Investigation is going on against the Indian businessman and his family members who have allegedly cheated their Arab business partners in a multi million-hotel project and other businesses. The Gujarathi businessman was one of the main partners with an influential business group in the hotel project. The project involved a total investment of $26.25 million (Equivalent to more than Hundred Crores of Indian Rupees?) financed with an equity capital of $7.5 million. Te founder shareholders including the Gujarathi businessman had subscribed to 60 per cent of the share capital ($4.5 million).

Due to the global situation tourism is not an attractive business. Despite the hype generated to make money from the state exchequer in the name of tourism promotion, the hospitality industry is not doing great business. However, building a five star hotel proved to be a lucrative venture for the Indian business partners. The government also supported the project with a soft loan of $7.5 million and there is a commercial borrowing of $11.25 million from banks. Even though the company came out with a public share issue, it could hardly attract any serious investors as most of the big hotels listed on the stock market were showing poor performance. The hotel which planned to offer different room styles to the tourist and business segments did not succeed as the September 11 incident and the subsequent war in Iraq adversely affected the GCC hotel industry. The group tied up with the Singapore based hotel chain, which manages several premium properties in South East Asia. The investment companies and smart investors did not subscribe to the issue due to obvious reasons.

The hotel project is promoted by an Investment company promoted by a member of an influential family, a private company owned by the Gujarathi businessman, who is also an international award winner and his two sons in their individual capacity. Another prominent Non Resident Indian, pension funds and other public investment trusts also invested money in the hotel project.

The hotel introduced a new concept in the Middle East hotel industry . Managed by a Singapore-based Hotels chain, the hotel adores contemporary Arab architecture and is the first hotel from the Singapore group outside Asia offering 80,000sq. m of lush green palms, water ponds and a private beach. The hotel, offers a choice of 161 modern deluxe rooms, private villas equipped with hotel services, swimming pools, tennis courts, art gallery, boutique, spa facilities and a brasserie style restaurant with open kitchens. The hotel has designed two exclusive semi-private rooms for up to 28 persons, which is reserved for business luncheons and romantic dinners. Honeymoon travellers have been one of the targeted groups. The hotel has been providng 50 per cent discount to attract customers.

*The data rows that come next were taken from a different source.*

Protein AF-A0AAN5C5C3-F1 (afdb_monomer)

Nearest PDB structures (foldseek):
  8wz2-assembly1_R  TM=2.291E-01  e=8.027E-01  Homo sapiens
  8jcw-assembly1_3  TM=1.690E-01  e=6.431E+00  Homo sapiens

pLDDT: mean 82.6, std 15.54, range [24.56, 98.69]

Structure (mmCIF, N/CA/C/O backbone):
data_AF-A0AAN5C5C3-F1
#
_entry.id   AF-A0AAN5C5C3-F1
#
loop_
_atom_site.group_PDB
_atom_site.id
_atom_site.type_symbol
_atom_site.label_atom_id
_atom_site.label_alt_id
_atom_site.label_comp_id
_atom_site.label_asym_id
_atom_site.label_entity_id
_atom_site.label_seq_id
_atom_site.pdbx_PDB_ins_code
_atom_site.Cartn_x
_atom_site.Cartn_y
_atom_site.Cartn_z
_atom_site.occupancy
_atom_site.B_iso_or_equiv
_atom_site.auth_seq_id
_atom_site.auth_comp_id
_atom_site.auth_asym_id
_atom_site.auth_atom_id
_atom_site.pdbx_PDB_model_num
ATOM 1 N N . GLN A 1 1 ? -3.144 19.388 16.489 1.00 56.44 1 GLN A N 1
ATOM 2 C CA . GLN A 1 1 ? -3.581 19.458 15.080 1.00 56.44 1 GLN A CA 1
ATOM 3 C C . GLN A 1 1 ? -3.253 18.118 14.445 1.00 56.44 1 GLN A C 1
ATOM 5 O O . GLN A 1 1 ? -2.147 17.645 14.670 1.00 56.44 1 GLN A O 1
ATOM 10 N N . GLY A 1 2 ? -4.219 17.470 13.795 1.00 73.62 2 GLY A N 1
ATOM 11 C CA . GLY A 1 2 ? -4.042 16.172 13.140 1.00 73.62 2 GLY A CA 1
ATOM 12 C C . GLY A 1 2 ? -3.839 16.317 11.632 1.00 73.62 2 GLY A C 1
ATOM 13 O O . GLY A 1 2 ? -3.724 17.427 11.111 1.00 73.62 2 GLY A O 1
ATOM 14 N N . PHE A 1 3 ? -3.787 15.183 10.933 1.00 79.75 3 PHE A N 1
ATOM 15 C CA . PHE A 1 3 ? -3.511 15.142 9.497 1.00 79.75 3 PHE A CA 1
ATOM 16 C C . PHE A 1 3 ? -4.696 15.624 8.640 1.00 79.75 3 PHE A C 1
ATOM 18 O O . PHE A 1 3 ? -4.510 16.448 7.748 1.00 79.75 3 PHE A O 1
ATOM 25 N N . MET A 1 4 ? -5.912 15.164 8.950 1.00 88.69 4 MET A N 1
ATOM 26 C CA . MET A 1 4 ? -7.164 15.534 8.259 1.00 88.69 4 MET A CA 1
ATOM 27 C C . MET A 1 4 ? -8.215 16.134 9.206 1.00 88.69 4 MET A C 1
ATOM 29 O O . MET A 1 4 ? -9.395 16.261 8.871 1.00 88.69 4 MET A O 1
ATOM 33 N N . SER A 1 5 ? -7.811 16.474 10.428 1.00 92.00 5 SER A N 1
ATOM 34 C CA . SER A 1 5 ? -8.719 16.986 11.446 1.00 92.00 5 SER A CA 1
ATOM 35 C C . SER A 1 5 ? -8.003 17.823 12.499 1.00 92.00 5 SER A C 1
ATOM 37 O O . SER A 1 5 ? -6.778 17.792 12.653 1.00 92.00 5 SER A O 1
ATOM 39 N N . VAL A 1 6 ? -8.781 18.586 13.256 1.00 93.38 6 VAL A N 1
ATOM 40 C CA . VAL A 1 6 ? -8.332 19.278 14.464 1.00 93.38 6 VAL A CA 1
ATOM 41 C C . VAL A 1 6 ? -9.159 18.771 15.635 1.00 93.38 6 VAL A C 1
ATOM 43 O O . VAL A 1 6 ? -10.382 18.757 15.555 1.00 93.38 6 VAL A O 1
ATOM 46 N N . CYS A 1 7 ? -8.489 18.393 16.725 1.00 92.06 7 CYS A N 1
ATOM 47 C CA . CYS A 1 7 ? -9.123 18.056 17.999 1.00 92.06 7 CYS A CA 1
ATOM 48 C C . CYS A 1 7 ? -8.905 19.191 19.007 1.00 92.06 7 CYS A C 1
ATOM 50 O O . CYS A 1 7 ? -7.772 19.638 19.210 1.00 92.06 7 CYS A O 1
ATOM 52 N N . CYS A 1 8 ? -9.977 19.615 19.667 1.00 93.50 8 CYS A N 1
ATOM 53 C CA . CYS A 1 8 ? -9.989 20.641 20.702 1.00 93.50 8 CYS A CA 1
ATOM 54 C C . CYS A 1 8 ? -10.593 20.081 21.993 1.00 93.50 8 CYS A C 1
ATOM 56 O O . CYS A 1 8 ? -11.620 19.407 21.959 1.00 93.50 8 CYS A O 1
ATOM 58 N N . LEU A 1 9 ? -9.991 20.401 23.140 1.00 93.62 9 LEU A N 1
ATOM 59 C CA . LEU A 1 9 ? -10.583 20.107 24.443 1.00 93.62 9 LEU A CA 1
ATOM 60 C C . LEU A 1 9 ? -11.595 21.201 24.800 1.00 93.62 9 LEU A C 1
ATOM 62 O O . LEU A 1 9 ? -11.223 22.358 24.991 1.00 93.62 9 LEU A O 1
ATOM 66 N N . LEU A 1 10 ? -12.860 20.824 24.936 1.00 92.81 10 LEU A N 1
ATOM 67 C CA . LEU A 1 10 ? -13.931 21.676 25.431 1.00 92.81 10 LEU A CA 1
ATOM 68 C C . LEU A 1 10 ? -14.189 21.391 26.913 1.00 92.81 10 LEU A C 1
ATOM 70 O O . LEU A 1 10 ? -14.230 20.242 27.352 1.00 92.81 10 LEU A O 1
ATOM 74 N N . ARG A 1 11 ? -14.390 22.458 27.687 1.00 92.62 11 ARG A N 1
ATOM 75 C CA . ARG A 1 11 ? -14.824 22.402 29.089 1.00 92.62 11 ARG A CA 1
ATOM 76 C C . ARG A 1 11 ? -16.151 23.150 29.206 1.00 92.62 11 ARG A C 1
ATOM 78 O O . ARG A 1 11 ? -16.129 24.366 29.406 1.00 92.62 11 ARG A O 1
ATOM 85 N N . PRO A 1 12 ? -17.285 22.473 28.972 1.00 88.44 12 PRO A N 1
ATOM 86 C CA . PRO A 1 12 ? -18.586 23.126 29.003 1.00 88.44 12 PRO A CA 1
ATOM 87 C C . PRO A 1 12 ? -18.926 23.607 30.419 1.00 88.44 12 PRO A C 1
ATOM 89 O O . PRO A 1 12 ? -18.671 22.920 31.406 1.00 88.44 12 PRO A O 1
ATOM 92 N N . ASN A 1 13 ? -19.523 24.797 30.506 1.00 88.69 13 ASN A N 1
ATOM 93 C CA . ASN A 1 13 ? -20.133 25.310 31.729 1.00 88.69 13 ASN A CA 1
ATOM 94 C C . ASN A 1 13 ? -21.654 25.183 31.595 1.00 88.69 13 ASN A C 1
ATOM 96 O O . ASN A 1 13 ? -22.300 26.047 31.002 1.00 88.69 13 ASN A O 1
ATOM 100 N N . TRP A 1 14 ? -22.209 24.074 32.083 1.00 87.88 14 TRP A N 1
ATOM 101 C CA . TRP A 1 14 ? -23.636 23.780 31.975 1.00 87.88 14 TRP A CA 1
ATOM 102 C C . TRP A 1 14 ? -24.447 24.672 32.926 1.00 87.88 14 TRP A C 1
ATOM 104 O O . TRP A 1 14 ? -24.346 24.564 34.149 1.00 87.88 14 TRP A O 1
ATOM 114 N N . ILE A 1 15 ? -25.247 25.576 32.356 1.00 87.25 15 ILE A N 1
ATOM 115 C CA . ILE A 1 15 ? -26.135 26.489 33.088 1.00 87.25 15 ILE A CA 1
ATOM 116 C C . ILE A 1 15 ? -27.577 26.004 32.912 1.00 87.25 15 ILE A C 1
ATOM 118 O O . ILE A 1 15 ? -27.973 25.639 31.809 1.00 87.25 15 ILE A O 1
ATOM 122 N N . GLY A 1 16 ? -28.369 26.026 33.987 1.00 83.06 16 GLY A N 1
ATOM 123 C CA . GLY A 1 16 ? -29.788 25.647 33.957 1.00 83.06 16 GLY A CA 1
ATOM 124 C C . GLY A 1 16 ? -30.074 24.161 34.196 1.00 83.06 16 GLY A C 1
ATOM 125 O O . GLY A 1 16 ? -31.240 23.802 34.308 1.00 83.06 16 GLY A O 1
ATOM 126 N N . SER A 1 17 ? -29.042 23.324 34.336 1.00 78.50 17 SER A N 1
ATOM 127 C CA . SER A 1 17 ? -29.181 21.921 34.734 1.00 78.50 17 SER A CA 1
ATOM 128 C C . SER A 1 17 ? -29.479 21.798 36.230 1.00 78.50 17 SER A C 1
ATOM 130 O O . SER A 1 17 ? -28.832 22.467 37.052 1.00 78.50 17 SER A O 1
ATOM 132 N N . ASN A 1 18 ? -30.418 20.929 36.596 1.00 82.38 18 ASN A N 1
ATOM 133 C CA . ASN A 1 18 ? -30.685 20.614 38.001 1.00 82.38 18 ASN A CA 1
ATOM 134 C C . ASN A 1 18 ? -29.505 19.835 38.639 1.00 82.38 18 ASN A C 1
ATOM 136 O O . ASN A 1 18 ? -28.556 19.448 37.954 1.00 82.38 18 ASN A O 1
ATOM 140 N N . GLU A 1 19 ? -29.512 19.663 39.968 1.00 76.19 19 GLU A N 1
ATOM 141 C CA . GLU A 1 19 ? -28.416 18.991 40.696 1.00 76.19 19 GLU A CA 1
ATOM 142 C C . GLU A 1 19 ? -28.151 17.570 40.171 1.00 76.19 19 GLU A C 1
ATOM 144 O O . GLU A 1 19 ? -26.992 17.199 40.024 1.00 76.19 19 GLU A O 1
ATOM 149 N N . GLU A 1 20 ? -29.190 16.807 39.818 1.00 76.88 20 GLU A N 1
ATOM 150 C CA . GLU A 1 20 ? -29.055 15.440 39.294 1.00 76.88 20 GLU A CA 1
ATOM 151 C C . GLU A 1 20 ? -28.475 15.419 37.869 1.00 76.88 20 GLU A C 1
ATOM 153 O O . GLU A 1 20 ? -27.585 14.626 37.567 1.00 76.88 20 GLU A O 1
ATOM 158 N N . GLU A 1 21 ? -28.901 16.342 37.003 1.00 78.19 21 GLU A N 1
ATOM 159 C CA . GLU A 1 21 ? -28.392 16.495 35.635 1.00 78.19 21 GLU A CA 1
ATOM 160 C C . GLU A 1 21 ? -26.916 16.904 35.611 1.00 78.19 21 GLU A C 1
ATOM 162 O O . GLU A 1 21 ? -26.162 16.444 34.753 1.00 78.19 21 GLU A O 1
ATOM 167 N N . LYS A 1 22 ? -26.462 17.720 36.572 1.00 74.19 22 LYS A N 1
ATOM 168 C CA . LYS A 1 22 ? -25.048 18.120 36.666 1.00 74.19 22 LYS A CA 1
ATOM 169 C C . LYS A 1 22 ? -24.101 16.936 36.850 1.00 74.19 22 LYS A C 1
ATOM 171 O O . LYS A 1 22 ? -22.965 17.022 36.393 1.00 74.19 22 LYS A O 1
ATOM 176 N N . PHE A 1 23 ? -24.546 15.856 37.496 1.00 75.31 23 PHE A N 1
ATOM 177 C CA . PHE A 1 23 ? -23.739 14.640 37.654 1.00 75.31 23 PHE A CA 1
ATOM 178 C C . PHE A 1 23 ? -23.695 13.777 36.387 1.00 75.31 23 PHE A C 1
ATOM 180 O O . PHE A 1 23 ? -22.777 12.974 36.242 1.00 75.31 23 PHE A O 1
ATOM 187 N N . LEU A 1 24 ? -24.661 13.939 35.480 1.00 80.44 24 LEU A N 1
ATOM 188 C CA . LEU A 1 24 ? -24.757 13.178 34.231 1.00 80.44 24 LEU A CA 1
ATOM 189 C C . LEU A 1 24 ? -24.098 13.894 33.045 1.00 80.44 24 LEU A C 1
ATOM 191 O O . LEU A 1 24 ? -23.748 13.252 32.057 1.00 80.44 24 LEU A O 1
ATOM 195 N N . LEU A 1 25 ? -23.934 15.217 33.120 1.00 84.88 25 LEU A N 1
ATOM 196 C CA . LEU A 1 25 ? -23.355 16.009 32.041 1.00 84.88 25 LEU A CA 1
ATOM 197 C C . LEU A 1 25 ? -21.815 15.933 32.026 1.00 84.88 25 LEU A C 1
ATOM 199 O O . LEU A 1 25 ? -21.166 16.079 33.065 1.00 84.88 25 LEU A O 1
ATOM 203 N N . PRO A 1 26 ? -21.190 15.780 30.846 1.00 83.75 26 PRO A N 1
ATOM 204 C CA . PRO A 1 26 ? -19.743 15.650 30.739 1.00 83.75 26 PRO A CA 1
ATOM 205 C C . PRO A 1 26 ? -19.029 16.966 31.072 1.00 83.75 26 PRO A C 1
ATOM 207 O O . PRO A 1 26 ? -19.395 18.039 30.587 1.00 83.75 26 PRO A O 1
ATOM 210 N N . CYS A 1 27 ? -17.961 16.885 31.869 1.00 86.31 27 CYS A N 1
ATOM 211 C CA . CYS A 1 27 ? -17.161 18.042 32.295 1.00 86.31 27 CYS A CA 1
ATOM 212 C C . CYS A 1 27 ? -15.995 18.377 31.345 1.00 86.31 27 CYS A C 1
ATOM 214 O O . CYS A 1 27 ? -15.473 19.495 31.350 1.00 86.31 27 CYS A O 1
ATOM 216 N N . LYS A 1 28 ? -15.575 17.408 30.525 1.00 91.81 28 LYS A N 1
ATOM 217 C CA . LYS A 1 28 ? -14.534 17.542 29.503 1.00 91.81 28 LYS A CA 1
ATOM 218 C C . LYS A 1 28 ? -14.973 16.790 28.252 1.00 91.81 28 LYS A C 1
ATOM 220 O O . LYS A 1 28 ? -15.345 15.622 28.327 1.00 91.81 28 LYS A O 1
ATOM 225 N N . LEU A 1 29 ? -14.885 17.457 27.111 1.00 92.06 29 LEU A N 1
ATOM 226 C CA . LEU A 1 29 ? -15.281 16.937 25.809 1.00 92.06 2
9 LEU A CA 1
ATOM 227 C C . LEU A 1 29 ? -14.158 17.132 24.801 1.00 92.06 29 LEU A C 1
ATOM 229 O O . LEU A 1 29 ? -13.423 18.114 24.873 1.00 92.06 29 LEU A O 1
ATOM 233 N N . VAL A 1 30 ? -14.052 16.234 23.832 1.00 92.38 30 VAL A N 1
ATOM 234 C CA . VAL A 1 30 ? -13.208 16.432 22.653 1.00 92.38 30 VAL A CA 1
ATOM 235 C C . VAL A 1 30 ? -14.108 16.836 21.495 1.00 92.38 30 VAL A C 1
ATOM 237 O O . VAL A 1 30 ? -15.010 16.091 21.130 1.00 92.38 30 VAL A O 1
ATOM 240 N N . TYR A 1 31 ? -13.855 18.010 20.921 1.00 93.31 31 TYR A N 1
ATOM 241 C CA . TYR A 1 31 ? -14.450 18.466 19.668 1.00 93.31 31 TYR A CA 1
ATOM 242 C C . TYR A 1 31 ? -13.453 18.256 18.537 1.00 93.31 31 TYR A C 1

However, one of the reasons for the investigation is an allegation that the construction cost of the hotel has been highly inflated and many items, which are shown as imported specially for the projects are procured from the local market! It is learned that the project was handled by a construction company with strong links to the Gujarthi business family. Surprisingly, it is alleged that the Gujarathi businessman who took a leading role in promoting the hotel project hurriedly sold his share and got out of a loss making venture leaving the financial burden of liabilities and bank borrowings to the local partners! Realizing well that the hotel sector is not as lucrative as initially projected for unknown reasons, the withdrawal of the original promoter at a critical stage would definitely put the rest of the partners in difficulty. "When things are doing well nobody noticed the inflated project cost. But when the hotel incur losses as happened within the first six months of operatiion, the local partners felt the difference."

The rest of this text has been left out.